TASK MATERIAL -
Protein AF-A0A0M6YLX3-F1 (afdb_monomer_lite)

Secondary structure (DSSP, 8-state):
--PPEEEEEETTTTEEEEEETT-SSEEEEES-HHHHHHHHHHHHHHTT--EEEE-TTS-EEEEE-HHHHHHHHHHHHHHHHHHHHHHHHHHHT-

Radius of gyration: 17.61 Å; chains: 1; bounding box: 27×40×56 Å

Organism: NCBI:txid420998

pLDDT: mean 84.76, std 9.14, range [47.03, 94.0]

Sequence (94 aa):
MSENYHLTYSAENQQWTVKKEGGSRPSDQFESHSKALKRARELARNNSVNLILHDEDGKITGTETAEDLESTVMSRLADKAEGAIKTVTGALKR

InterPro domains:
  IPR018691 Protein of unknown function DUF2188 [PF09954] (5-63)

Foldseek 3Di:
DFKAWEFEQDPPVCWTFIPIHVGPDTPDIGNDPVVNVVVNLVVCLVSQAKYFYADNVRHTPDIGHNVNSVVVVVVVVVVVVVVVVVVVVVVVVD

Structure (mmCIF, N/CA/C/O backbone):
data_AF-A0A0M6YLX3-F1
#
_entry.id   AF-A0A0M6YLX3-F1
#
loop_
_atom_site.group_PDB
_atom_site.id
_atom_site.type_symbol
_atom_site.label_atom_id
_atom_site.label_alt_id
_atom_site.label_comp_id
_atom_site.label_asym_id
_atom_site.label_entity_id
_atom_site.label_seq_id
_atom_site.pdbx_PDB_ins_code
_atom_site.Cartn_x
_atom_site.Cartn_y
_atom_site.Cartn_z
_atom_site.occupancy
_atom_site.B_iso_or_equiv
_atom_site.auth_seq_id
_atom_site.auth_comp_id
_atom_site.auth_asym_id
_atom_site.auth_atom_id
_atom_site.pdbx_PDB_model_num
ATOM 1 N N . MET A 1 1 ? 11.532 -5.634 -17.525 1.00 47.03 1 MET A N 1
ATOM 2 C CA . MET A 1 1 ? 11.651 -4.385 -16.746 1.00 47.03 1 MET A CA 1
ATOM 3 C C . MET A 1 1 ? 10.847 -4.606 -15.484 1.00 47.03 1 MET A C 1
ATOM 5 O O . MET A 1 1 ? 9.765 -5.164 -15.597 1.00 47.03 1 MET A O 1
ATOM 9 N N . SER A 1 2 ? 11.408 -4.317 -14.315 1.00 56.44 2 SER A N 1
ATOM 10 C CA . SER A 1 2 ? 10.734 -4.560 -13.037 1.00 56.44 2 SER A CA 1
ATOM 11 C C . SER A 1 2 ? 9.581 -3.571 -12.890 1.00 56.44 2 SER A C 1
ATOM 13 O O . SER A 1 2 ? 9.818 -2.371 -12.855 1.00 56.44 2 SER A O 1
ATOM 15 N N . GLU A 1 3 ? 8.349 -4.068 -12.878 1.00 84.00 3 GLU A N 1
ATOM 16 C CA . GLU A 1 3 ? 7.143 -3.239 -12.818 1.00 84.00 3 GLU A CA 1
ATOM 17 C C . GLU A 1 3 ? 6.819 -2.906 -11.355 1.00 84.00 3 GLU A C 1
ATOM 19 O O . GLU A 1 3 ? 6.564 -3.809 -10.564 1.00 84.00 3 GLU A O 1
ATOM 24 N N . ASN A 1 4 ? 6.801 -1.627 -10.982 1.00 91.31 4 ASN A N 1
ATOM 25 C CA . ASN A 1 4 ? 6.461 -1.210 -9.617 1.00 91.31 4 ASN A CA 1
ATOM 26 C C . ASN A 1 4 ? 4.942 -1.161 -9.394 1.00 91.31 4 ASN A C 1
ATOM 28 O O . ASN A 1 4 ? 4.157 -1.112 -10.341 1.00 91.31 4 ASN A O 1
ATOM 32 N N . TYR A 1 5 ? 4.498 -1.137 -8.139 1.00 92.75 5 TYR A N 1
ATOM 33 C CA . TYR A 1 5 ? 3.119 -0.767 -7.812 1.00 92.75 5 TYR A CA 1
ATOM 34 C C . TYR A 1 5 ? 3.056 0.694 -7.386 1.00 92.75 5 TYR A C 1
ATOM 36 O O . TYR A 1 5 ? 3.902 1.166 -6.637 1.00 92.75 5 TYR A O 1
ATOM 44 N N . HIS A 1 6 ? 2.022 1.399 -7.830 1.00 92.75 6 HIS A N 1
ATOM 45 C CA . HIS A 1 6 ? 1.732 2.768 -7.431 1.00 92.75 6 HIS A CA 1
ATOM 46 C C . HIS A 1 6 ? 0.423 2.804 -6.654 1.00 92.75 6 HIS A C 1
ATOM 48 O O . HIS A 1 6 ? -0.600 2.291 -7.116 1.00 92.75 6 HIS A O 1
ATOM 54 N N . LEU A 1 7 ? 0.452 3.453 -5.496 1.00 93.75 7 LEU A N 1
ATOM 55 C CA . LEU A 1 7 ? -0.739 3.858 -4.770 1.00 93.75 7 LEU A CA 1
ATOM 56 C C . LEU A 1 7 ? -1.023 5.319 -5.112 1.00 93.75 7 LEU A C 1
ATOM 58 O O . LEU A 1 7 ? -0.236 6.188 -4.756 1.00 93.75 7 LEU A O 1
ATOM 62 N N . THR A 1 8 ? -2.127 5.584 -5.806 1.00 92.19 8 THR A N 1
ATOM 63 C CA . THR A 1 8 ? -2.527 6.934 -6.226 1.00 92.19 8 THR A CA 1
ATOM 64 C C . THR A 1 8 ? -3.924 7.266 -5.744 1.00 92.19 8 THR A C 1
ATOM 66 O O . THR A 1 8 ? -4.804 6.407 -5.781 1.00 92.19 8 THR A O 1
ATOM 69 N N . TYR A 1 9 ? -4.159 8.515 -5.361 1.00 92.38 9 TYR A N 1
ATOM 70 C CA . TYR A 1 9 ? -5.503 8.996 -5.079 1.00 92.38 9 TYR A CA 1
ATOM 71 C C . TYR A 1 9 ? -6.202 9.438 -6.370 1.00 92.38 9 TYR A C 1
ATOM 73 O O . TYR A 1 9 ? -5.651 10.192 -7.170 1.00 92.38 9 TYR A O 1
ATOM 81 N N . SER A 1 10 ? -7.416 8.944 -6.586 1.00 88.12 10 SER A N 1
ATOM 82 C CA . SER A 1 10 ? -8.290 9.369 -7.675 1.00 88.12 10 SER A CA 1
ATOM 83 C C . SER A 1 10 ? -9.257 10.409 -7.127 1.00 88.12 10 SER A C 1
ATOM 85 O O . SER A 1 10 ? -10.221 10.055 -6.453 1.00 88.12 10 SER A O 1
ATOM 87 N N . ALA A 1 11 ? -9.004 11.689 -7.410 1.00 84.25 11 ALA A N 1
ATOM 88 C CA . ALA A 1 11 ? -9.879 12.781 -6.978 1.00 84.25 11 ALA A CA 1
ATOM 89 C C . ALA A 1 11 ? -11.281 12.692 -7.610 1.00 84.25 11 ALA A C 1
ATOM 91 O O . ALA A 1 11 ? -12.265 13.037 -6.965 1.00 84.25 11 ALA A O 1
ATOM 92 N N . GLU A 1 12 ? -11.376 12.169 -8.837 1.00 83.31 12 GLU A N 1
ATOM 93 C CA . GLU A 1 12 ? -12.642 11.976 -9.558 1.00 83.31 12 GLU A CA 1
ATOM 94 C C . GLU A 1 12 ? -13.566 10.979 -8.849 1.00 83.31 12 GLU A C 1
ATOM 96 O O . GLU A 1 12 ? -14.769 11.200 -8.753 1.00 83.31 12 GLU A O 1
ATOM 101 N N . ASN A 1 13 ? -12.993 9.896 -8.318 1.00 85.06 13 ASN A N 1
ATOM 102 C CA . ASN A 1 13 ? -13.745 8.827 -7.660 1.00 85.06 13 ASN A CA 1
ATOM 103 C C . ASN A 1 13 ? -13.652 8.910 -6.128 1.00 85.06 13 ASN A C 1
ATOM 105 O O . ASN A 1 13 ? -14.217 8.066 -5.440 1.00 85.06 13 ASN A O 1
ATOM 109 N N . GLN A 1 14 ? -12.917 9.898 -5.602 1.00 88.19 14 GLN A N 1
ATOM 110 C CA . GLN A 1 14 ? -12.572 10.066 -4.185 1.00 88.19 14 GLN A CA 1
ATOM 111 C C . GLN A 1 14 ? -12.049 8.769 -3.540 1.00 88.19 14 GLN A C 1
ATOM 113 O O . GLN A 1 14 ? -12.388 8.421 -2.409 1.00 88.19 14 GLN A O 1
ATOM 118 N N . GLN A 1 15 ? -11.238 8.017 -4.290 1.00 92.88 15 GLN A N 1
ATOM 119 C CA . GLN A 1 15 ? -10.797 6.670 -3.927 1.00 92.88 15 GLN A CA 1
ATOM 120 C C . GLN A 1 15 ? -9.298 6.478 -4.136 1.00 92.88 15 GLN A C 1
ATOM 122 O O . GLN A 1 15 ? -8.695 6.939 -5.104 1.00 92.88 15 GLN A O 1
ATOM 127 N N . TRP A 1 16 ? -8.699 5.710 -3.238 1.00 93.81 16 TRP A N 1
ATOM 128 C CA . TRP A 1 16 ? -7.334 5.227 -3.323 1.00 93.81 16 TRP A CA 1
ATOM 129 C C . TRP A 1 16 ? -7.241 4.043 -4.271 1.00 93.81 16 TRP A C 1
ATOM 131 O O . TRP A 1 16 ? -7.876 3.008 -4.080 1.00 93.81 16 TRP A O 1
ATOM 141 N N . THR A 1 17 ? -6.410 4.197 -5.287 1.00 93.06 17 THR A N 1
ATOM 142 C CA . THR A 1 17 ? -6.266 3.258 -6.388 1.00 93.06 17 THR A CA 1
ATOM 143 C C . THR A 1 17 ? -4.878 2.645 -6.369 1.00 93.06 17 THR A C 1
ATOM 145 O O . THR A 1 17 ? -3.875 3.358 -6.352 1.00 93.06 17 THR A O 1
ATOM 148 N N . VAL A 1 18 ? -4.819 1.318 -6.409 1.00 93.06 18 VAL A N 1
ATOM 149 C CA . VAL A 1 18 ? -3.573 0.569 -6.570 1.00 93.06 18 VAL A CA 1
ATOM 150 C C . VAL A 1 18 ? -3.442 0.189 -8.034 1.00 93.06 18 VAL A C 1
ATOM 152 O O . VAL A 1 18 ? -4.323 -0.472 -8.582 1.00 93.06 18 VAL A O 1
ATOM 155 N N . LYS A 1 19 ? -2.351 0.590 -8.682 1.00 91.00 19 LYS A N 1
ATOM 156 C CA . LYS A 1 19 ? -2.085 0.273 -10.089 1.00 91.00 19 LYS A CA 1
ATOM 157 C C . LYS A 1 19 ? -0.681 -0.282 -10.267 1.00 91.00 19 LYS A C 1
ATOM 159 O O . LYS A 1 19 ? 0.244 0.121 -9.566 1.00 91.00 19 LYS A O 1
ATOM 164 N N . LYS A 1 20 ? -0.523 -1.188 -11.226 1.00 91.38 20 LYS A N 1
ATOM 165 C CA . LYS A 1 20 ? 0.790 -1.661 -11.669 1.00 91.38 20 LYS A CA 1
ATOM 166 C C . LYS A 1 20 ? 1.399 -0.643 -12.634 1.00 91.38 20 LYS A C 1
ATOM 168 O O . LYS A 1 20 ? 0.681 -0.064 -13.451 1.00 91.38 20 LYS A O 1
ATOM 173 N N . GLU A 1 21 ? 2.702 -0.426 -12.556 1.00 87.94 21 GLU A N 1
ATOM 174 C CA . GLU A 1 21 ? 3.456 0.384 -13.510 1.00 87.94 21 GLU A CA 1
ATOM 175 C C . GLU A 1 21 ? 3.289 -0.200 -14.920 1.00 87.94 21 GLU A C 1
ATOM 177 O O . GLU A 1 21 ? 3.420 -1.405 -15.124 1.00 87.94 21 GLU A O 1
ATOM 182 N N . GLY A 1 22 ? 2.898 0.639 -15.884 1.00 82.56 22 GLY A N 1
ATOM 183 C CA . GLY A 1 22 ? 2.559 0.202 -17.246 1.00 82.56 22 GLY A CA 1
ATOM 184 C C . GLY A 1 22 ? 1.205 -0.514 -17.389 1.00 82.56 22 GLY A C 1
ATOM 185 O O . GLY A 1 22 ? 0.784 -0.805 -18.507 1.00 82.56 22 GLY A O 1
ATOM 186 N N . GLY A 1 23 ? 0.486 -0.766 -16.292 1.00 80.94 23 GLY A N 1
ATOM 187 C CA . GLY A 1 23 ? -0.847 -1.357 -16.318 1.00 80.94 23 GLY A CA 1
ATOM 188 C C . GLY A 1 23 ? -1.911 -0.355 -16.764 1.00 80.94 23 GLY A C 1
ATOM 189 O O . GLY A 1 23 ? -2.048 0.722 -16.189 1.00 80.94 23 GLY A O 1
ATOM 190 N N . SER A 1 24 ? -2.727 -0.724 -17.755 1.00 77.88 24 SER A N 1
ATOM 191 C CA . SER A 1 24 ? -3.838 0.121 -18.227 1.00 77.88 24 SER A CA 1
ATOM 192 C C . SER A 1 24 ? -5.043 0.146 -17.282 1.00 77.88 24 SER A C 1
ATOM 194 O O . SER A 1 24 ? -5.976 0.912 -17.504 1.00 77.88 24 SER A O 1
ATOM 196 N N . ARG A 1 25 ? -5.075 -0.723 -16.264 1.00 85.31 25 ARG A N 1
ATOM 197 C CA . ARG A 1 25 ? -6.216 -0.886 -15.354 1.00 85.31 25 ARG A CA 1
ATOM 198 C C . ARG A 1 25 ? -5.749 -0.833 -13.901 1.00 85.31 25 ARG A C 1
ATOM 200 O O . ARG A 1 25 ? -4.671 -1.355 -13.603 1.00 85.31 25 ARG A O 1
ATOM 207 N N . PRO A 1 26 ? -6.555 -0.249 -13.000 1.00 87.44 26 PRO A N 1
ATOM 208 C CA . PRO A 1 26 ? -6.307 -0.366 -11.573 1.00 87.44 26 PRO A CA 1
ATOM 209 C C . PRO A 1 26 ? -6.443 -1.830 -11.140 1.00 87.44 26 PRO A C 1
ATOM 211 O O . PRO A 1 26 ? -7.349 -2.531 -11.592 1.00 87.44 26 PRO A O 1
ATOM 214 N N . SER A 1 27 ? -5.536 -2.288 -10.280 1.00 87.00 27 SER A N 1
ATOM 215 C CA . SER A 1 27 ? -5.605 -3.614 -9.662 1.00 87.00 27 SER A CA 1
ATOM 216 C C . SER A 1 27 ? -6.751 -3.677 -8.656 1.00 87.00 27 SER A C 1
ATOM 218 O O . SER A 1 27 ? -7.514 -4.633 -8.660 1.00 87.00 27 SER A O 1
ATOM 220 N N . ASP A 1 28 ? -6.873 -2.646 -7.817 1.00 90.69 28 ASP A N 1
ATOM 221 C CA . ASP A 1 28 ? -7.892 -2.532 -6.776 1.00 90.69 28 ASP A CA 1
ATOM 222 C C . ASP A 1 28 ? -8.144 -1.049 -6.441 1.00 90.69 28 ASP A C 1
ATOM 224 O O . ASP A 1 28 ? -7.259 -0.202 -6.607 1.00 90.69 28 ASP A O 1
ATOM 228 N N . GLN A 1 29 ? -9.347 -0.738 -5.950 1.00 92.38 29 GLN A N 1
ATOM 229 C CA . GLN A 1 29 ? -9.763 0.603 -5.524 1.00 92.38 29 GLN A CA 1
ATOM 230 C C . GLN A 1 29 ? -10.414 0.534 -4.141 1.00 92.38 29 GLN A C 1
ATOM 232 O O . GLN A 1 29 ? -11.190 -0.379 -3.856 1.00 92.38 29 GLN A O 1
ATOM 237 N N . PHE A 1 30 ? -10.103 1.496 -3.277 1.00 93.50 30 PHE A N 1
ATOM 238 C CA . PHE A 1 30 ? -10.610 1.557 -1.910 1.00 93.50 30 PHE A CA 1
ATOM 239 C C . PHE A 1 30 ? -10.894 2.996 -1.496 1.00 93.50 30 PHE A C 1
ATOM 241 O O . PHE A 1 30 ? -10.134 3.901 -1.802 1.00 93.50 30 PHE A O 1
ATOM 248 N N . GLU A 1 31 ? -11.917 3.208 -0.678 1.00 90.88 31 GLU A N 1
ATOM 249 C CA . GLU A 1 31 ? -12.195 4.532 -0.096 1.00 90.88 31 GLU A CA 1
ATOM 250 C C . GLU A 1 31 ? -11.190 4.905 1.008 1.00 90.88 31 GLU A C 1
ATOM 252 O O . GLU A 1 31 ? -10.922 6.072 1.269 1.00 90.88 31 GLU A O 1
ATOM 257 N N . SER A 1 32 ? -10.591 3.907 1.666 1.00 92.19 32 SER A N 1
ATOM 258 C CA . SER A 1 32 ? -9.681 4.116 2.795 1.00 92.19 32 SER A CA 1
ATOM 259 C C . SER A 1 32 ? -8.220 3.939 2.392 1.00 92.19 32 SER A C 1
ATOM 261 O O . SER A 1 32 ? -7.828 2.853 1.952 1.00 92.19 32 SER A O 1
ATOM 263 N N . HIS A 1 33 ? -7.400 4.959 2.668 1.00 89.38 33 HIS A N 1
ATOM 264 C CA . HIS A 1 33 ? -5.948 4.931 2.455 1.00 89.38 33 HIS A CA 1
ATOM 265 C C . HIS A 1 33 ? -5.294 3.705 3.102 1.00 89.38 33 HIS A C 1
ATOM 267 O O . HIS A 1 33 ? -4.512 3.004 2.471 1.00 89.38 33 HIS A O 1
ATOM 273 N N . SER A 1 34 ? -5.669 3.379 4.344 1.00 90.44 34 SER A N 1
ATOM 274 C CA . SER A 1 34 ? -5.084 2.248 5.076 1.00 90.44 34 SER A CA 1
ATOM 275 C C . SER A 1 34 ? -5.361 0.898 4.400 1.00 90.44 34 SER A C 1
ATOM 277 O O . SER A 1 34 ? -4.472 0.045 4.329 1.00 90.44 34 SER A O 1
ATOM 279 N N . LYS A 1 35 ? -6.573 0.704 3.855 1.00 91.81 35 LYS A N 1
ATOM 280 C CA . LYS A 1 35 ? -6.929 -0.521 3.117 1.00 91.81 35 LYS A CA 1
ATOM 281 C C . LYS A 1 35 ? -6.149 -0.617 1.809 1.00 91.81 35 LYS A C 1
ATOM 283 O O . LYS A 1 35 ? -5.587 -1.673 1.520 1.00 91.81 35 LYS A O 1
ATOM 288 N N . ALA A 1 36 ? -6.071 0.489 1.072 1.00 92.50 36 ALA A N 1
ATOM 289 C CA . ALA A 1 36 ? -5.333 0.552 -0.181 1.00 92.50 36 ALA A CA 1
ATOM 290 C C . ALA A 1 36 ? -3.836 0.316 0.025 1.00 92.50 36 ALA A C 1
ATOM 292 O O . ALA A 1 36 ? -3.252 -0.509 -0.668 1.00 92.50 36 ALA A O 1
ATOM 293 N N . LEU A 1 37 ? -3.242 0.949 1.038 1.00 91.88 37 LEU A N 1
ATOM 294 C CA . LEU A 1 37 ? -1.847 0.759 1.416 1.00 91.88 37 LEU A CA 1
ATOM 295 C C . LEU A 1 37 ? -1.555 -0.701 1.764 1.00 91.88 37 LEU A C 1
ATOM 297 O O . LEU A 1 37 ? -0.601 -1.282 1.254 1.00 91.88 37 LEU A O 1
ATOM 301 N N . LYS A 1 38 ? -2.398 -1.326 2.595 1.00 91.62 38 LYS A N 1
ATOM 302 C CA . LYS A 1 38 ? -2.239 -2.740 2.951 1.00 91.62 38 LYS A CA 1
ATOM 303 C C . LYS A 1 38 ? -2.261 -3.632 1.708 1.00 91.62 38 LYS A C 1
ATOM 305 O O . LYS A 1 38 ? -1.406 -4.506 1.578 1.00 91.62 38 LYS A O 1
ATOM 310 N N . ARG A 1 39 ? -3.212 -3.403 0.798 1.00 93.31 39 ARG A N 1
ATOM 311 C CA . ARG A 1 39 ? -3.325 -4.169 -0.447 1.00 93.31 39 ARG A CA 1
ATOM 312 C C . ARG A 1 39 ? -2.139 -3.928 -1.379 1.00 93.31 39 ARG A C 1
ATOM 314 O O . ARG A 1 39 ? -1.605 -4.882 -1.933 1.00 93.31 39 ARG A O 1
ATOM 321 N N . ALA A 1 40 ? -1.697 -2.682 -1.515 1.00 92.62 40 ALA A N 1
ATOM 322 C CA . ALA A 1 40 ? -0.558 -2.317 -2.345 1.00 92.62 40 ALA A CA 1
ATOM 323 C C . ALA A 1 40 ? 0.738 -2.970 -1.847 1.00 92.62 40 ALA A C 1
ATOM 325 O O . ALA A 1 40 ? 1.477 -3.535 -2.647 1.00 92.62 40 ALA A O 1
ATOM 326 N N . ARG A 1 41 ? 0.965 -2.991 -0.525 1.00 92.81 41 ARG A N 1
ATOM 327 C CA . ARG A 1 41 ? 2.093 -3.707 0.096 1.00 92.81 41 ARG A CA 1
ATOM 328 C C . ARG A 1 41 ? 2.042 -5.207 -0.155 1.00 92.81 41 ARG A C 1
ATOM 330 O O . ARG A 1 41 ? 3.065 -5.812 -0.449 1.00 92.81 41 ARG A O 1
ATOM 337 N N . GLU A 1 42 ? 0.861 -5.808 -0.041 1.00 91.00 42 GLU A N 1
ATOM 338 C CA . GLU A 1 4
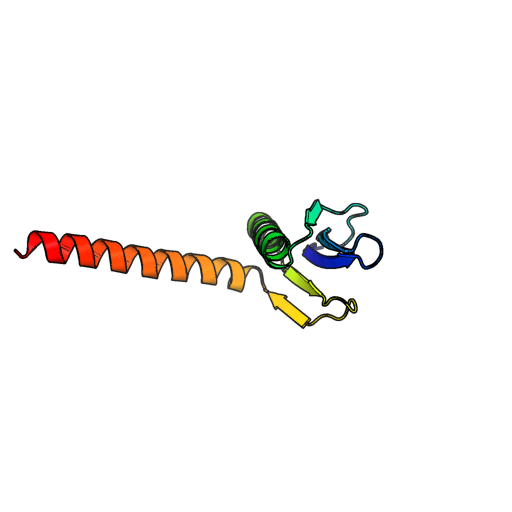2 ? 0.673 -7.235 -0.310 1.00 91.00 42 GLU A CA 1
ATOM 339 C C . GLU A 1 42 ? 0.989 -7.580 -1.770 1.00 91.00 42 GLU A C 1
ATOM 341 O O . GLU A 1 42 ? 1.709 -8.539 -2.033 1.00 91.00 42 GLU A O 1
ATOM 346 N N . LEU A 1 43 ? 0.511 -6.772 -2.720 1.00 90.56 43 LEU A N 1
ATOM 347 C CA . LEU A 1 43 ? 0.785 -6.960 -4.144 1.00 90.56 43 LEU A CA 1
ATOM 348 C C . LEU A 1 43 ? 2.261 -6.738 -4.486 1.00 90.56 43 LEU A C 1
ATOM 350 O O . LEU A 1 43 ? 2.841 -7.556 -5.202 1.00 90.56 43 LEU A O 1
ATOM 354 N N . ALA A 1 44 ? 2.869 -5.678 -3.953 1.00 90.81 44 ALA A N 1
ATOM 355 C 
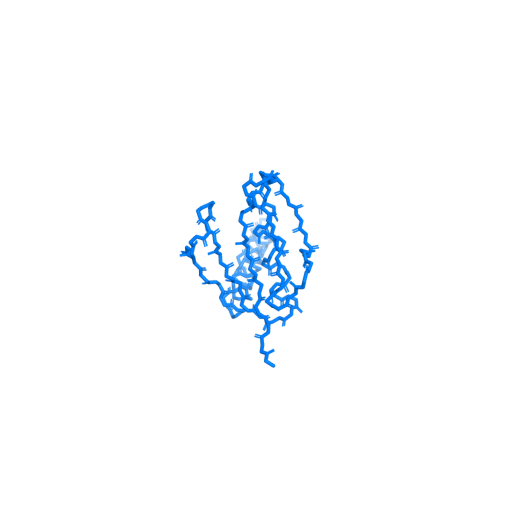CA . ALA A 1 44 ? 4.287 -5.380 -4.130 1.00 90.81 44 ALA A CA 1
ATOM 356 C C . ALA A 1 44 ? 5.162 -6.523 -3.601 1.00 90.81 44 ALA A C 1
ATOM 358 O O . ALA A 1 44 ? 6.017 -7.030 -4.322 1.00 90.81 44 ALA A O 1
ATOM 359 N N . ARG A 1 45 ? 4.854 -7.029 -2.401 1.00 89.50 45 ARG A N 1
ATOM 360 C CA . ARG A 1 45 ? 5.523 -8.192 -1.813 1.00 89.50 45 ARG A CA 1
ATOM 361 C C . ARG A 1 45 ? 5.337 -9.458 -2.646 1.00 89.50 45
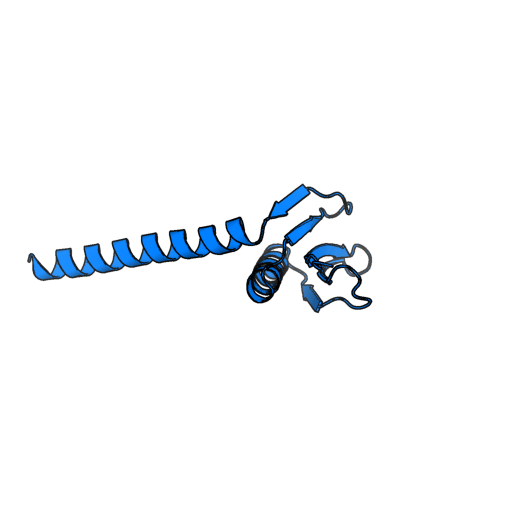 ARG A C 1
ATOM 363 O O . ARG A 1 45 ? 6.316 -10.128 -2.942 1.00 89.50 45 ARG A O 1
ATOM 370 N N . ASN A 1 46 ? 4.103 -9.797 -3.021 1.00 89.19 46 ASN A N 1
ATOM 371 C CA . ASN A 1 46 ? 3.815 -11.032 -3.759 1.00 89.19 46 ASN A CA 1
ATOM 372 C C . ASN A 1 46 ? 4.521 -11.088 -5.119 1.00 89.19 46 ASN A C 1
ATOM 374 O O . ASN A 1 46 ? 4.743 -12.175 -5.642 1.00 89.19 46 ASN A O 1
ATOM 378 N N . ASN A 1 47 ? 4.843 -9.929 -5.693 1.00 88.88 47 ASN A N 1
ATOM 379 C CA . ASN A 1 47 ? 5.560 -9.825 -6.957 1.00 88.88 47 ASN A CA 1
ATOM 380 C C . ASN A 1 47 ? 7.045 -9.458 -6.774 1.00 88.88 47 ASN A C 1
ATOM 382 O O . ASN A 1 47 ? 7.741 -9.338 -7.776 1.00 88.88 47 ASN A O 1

EXERCISE BRIEF -
Copy exactly the stretch of data above from the line with "ATOM 174 C CA" through the line with "ATOM 186 N N", and omit all other lines.

RESPONSE TO THE TASK -
ATOM 174 C CA . GLU A 1 21 ? 3.456 0.384 -13.510 1.00 87.94 21 GLU A CA 1
ATOM 175 C C . GLU A 1 21 ? 3.289 -0.200 -14.920 1.00 87.94 21 GLU A C 1
ATOM 177 O O . GLU A 1 21 ? 3.420 -1.405 -15.124 1.00 87.94 21 GLU A O 1
ATOM 182 N N . GLY A 1 22 ? 2.898 0.639 -15.884 1.00 82.56 22 GLY A N 1
ATOM 183 C CA . GLY A 1 22 ? 2.559 0.202 -17.246 1.00 82.56 22 GLY A CA 1
ATOM 184 C C . GLY A 1 22 ? 1.205 -0.514 -17.389 1.00 82.56 22 GLY A C 1
ATOM 185 O O . GLY A 1 22 ? 0.784 -0.805 -18.507 1.00 82.56 22 GLY A O 1
ATOM 186 N N . GLY A 1 23 ? 0.486 -0.766 -16.292 1.00 80.94 23 GLY A N 1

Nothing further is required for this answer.